Gaiman consacra quindi la propria carriera di scrittore di romanzi per adulti con American Gods, la sua opera più premiata (aggiudicandosi i prestigiosi Premi Nebula Hugo) e forse la sua più celebre.

L’azione non è troppo serrata, la suspense è praticamente assente, c’è la giusta dose di sangue e violenza ma poco interesse per i particolari più raccapriccianti e spiacevoli. La vera anima risiede nell‘abilità dell’autore di ricreare immagini e atmosfere tali da rimandare ad un universo fantastico e melancolico, un’America fredda e inospitale popolata da personaggi, bloccati in un passato a cui nessuno può fare ritorno.

Il finale della vicenda appare un po’ troppo veloce forse: la tempesta preannunciata fin dalle prime pagine si scatena e si placa in poche pagine in maniera molto semplicistica.
Sicuramente un po’ più di sintesi in certi punti, e meno in altri, avrebbe giovato alla vitalità dell’intreccio.

Ciononostante, è sicuramente un romanzo intrigante, sicuramente più che adatto a chi ama la letteratura fantasy, anche nel senso più innovativo del termine.

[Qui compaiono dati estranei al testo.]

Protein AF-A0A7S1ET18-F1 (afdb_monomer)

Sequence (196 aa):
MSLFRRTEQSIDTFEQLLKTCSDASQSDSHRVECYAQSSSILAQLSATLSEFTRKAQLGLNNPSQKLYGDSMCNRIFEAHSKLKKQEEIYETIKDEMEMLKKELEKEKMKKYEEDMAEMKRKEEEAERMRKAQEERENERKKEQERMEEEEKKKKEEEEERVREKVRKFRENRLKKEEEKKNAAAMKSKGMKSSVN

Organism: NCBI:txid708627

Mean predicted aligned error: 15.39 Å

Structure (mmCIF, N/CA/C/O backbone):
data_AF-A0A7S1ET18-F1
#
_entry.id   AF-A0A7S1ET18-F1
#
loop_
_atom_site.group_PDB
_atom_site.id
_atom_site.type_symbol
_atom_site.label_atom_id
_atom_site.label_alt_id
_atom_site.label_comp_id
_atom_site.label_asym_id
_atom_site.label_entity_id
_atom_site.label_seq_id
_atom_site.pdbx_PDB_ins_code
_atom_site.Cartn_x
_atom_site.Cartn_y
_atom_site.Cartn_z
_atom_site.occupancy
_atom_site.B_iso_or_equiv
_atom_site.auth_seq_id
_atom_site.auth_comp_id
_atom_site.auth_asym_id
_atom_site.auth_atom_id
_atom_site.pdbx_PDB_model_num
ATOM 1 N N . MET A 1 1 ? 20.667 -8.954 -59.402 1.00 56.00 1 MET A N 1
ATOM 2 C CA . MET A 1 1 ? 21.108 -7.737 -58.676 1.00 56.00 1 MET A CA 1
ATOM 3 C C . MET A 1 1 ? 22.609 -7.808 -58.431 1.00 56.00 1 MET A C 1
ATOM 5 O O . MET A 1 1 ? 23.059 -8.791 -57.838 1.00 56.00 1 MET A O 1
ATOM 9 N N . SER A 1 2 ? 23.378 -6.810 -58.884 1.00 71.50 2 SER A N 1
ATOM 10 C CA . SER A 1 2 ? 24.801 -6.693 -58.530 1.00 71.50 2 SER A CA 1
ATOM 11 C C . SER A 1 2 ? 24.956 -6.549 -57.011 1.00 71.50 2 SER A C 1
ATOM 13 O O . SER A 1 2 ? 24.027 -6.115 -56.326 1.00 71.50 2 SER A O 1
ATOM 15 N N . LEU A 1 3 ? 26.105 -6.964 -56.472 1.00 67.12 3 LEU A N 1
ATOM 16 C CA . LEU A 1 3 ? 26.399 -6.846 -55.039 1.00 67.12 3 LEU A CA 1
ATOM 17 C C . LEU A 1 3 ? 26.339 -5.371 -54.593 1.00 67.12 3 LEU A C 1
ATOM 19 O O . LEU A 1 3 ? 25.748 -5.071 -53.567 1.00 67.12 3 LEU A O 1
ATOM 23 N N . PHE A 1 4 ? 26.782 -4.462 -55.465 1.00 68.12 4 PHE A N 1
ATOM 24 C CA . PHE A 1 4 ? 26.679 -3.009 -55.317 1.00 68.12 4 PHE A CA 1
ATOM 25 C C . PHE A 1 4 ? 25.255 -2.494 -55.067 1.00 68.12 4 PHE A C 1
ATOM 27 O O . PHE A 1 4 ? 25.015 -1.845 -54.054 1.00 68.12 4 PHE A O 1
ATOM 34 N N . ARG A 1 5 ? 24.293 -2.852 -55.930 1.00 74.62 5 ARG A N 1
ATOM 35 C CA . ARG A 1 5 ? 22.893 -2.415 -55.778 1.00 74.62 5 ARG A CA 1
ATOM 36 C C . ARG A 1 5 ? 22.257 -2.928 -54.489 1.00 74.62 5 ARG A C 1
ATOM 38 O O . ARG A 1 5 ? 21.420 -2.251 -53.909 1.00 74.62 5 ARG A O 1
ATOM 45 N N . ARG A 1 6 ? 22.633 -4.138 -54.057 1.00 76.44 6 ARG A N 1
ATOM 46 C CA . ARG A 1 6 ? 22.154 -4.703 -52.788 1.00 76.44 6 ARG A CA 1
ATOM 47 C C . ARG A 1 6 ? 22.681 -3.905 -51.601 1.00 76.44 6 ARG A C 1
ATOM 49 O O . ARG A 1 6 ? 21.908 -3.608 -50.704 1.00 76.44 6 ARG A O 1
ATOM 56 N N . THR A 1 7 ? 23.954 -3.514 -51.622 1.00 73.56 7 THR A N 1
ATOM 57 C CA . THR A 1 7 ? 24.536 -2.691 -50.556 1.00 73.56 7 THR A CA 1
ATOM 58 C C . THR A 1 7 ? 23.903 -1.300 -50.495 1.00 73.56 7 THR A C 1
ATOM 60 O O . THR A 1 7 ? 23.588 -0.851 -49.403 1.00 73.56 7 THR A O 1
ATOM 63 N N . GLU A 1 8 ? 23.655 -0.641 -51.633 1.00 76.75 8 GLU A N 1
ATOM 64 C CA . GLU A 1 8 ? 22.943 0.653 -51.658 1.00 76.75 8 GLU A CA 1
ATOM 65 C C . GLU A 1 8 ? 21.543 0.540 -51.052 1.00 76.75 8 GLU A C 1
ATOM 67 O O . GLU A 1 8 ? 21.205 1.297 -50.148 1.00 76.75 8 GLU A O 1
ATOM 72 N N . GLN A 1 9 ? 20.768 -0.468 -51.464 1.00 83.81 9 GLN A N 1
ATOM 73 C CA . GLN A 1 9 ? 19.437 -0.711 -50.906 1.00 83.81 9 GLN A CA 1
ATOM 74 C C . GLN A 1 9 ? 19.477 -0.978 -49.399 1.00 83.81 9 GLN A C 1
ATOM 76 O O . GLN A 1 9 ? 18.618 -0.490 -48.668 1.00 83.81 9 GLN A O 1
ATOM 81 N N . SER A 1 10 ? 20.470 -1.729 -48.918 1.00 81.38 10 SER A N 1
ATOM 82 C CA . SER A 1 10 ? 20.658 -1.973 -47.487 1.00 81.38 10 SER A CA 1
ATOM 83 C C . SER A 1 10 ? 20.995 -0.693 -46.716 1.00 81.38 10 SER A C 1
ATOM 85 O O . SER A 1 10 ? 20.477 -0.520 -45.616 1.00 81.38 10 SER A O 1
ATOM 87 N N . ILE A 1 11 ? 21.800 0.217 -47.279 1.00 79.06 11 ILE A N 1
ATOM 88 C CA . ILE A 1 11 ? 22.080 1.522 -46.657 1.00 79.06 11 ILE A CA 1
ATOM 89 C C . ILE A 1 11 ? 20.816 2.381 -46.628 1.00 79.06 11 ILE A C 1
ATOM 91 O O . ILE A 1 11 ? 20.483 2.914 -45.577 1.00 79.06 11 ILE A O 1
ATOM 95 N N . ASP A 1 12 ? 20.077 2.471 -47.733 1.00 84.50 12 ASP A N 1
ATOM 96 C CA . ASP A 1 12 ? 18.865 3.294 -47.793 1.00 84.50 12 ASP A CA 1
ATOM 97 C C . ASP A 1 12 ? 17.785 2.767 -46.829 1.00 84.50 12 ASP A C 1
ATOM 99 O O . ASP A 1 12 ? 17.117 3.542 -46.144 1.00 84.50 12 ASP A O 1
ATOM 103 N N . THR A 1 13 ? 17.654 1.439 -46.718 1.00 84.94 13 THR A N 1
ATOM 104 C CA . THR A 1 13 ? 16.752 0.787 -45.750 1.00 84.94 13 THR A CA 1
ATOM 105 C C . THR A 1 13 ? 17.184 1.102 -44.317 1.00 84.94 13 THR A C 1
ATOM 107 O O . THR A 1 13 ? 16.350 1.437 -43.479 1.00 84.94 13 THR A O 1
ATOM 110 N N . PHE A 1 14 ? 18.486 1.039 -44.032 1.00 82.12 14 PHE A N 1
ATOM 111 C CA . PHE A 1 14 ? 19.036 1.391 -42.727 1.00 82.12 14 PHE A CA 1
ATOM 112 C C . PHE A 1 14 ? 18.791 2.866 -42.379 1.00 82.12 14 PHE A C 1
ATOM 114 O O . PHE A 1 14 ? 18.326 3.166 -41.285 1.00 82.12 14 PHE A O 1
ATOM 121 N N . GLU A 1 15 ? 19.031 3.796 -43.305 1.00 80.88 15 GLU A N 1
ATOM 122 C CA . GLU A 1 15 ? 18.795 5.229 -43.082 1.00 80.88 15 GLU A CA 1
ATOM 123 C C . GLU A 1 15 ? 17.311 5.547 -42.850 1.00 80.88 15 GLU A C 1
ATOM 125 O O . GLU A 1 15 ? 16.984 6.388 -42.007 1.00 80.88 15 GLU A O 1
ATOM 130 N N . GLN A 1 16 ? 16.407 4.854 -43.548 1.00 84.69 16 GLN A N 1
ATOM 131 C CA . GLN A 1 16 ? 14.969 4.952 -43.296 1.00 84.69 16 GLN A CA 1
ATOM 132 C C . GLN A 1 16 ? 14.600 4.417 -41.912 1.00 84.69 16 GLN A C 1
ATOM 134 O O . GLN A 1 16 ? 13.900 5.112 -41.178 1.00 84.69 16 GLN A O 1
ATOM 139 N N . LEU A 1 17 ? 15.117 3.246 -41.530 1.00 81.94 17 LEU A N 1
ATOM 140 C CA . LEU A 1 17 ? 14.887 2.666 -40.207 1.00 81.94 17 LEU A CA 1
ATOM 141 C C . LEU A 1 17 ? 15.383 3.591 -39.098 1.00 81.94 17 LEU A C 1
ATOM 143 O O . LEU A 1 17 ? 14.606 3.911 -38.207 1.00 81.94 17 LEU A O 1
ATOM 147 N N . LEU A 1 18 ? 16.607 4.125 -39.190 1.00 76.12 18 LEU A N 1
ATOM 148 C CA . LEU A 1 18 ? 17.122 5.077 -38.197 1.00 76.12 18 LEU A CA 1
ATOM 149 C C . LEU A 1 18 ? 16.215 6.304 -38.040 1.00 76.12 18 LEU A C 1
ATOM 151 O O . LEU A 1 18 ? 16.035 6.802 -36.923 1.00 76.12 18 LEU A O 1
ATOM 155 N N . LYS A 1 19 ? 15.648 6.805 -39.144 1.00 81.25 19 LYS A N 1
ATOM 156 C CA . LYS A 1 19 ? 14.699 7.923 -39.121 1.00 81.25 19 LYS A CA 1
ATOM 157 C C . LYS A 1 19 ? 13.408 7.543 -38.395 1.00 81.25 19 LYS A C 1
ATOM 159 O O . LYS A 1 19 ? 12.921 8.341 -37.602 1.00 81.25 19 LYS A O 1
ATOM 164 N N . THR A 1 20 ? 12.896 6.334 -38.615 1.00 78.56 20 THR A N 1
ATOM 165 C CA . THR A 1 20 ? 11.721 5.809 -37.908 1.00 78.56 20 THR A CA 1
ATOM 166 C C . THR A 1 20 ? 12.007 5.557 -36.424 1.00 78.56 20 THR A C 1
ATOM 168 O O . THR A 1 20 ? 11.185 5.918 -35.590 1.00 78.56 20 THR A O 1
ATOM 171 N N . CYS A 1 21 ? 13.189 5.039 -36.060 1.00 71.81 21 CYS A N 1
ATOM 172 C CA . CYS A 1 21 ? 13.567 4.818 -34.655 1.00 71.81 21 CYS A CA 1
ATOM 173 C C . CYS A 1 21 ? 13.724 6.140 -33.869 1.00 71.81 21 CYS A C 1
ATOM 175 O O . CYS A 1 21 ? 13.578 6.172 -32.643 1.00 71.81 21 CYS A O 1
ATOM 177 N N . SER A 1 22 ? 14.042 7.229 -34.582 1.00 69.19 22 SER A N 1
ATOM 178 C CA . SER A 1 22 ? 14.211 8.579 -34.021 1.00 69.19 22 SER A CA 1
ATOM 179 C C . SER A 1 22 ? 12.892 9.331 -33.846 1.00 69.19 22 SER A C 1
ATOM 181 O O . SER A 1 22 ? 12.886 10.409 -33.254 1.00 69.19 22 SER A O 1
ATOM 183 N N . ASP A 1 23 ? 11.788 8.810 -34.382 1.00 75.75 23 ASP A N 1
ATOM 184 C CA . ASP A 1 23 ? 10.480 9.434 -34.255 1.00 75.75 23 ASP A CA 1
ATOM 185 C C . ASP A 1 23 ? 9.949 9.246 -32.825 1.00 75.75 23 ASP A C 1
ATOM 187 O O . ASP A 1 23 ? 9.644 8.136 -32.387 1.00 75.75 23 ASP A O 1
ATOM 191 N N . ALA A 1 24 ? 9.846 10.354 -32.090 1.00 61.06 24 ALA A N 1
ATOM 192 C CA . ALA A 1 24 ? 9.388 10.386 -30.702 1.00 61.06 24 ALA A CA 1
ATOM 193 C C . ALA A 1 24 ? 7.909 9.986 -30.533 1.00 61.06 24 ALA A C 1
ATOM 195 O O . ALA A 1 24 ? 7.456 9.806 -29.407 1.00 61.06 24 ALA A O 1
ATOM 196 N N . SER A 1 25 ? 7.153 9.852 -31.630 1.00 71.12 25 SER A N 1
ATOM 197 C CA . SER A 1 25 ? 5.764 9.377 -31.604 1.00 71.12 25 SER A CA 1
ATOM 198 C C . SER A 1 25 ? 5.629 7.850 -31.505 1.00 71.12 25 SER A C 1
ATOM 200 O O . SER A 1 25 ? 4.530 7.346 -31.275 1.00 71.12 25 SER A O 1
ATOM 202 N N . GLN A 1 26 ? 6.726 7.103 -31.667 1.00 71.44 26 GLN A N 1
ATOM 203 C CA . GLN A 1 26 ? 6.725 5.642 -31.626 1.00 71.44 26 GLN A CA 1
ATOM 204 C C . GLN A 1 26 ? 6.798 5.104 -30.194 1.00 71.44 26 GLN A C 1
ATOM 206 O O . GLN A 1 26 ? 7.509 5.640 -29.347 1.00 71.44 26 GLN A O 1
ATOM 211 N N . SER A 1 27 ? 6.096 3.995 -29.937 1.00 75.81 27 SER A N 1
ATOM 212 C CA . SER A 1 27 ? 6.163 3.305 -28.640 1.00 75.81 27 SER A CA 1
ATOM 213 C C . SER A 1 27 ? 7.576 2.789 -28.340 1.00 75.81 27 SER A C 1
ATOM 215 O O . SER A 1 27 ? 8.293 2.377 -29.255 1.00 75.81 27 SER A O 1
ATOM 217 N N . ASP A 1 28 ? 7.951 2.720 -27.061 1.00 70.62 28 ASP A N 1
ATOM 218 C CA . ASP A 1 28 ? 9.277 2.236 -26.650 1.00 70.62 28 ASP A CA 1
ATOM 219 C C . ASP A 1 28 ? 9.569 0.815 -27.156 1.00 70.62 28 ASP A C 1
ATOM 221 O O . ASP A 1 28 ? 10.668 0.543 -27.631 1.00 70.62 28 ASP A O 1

All’interno, oltre al romanzo nella traduzione di Katia Bagnoli, sono presenti un’introduzione inedita firmata da Gaiman e un testo di McKean e 12 disegni originali, di cui tre a doppia pagina; a proposito dei quali, in una recente intervista, lo stesso McKean ha dichiarato che ha cercato di adattare il testo alla mentalità di un lettore: “Non mi piace semplicemente replicare scene del libro che sono completamente coperte dal testo. Mi piacciono le immagini per contribuire a tutta l’esperienza del libro, per aggiungere ad esso, per commentare su di esso […] mi sono concentrato sulle aree distorte e fantastiche della storia.

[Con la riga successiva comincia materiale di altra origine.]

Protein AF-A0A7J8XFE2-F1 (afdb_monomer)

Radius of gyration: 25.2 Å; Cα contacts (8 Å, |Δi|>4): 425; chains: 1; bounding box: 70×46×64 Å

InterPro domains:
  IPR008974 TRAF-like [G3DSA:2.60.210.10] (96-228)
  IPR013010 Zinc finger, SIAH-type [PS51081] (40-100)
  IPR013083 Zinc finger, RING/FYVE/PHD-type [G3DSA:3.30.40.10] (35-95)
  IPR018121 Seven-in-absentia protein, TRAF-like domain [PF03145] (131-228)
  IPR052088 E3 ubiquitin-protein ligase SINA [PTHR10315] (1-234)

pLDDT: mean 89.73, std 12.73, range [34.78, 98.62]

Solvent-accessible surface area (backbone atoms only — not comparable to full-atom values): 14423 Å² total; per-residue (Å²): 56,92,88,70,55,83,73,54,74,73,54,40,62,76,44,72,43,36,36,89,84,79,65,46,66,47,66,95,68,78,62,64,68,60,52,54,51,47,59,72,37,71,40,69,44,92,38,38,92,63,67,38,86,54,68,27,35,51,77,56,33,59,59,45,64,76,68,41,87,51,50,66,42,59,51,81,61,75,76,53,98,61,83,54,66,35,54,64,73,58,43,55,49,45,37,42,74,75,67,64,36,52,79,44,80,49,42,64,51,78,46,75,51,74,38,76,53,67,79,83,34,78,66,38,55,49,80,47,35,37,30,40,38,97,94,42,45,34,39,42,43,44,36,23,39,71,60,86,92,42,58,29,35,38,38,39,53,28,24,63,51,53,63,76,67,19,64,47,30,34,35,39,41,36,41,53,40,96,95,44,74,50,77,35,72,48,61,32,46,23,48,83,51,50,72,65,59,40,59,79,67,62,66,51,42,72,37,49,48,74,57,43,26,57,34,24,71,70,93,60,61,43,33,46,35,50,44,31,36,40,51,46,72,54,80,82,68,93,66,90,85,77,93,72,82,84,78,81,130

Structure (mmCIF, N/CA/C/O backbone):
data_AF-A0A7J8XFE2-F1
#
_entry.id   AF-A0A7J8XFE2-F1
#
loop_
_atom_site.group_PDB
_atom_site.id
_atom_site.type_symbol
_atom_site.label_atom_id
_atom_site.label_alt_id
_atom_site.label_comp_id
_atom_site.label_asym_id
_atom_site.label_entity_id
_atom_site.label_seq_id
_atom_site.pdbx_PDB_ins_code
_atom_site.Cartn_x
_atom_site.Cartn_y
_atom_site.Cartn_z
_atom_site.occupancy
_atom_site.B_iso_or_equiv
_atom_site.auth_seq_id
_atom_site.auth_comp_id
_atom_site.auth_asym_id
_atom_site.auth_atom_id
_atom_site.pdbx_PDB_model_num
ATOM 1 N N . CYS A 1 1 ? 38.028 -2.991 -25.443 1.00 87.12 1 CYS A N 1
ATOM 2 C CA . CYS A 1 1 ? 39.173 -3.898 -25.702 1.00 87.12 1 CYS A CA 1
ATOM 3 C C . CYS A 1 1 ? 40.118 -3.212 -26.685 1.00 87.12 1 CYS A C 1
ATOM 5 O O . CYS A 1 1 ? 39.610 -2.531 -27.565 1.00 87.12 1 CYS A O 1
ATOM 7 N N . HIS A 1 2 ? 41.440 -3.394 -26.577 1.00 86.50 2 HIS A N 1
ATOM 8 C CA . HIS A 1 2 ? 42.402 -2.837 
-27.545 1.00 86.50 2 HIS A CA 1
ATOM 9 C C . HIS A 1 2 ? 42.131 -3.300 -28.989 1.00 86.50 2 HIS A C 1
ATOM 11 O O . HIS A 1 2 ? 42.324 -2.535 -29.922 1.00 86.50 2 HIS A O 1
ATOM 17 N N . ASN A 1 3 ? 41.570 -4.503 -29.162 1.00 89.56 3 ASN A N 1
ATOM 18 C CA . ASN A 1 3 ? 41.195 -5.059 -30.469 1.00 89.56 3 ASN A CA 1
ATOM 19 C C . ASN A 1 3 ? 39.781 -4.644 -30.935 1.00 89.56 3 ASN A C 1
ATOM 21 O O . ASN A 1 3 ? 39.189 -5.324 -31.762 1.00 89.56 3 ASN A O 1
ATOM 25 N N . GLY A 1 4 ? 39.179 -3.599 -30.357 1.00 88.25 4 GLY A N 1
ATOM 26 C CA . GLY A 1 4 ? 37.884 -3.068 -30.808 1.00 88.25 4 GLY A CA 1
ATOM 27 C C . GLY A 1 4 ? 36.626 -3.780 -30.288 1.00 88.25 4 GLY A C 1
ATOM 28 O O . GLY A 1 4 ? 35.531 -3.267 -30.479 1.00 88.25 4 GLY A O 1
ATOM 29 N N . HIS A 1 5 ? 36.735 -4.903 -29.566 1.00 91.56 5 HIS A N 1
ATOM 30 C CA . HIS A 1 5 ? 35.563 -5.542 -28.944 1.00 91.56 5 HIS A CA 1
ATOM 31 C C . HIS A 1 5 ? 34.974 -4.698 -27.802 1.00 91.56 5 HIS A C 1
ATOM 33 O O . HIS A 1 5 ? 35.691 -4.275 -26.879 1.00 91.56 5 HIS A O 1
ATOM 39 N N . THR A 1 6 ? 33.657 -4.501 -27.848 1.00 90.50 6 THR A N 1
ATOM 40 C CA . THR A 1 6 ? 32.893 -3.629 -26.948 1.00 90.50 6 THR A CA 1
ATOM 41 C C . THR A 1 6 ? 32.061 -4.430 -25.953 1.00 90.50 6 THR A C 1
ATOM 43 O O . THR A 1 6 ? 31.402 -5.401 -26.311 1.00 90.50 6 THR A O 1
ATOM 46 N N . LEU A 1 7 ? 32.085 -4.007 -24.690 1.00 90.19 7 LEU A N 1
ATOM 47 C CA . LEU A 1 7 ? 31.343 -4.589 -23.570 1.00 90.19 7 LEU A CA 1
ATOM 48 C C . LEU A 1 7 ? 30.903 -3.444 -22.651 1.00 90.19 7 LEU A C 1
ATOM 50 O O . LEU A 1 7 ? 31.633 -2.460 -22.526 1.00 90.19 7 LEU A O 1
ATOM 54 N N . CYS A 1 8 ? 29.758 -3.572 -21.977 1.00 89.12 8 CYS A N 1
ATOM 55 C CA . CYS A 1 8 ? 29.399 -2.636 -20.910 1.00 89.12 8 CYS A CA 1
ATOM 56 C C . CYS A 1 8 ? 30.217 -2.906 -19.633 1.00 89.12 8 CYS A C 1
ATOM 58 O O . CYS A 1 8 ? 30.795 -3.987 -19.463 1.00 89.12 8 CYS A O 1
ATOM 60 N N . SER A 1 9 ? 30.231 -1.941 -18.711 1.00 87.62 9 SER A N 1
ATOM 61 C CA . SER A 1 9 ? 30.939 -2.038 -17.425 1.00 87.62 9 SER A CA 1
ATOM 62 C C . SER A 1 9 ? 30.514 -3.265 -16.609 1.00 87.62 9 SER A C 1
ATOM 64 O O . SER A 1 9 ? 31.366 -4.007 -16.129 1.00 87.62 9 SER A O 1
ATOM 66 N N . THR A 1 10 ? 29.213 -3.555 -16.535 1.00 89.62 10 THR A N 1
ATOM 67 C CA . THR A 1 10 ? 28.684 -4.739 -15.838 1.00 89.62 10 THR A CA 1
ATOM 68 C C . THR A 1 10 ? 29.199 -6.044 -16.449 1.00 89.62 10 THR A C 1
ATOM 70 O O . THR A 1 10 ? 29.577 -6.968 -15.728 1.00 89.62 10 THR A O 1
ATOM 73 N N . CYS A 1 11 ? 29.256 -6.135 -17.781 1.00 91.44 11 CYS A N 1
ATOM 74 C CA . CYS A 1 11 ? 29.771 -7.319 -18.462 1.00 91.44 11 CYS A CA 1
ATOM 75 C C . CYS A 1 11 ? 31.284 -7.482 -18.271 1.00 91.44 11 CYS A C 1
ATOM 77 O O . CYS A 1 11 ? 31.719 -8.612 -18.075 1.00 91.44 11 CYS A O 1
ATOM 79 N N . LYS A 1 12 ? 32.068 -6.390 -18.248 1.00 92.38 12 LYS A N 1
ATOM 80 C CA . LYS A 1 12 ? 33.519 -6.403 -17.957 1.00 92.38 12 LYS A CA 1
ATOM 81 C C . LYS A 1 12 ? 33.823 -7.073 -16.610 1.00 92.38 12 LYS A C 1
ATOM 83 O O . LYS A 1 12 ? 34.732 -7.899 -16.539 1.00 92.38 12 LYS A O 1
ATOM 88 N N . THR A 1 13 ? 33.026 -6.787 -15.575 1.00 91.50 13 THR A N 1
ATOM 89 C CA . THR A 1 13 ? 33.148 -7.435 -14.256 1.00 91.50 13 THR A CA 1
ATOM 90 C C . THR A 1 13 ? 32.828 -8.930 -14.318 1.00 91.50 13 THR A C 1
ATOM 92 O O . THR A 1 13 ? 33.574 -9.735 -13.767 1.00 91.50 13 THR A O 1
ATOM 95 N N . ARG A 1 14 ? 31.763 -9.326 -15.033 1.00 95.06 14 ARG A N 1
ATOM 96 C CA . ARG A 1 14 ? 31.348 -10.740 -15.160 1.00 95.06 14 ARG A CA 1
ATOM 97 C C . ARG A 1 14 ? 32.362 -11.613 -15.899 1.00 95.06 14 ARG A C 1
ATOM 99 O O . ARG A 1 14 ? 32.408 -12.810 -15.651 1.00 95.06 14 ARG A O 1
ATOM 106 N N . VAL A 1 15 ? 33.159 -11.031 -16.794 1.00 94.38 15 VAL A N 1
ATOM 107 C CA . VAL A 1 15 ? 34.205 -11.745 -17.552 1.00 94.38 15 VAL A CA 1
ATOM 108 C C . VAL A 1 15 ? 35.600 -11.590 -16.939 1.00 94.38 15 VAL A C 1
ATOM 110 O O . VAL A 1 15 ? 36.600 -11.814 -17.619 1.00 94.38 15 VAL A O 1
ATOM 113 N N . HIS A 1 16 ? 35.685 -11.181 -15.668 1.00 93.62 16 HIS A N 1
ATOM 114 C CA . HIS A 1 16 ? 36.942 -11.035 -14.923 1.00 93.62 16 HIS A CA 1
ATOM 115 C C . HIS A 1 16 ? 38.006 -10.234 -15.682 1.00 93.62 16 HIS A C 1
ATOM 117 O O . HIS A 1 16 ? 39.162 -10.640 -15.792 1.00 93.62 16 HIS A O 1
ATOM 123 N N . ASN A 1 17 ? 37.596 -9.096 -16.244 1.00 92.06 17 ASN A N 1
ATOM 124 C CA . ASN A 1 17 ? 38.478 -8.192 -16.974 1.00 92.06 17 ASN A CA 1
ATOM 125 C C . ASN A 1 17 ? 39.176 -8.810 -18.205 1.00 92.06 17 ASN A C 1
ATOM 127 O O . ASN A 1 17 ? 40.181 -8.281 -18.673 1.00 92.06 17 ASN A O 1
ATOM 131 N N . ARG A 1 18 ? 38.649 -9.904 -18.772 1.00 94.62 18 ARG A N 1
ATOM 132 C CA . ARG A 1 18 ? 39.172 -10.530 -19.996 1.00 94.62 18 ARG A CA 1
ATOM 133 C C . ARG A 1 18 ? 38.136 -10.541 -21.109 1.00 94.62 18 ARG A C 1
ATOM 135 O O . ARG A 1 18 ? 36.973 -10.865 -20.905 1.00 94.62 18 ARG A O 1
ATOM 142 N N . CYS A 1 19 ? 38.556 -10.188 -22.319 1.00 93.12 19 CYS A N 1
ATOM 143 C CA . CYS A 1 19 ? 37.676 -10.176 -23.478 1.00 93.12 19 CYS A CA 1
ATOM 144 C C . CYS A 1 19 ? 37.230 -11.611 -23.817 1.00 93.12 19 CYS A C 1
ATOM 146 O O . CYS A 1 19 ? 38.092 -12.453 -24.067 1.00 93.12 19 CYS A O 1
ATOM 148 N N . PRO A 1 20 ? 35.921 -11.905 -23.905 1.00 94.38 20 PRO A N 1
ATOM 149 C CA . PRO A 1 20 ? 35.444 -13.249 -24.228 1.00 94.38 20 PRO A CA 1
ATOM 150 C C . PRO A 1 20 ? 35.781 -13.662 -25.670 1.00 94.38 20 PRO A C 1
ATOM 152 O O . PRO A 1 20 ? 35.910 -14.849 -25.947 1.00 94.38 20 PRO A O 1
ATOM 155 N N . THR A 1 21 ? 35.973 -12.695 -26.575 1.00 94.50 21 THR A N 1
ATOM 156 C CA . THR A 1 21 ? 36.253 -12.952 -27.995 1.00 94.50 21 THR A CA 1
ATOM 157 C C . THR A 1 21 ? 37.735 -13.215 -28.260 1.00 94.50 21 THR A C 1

Ecco una piccola selezione delle opere d’arte che saranno incluse nell’edizione:

Questo libro è il romanzo (quasi) perfetto, un must have per la propria libreria.

Riepilogo

Titolo: American Gods
Titolo originale: American Gods
Autore: Neil Gaiman
Casa Editrice: Mondadori – Collana Draghi
Pagine: 560
Prezzo: € 30,00

Valutazione: ✐✐✐✐

Biografia dell’autore

NEIL GAIMAN, nato in Inghilterra nel 1960, vive negli Stati Uniti. Tra i massimi autori di narrativa fantastica contemporanea, è un artista dalle molte facce: giornalista legato al mondo del rock, autore di raffinati graphic novel, sceneggiatore televisivo e scrittore. Nel corso della sua carriera ha ricevuto diversi premi: tra i più importanti, la Newbery e la Carnegie Medal per Il figlio del cimitero e l’Hugo Award per il romanzo American Gods, da cui nel 2017 è stata tratta una serie tv. Ha scritto numerosi racconti e romanzi per ragazzi di grande successo, fra cui gli indimenticabili Coraline e Stardust.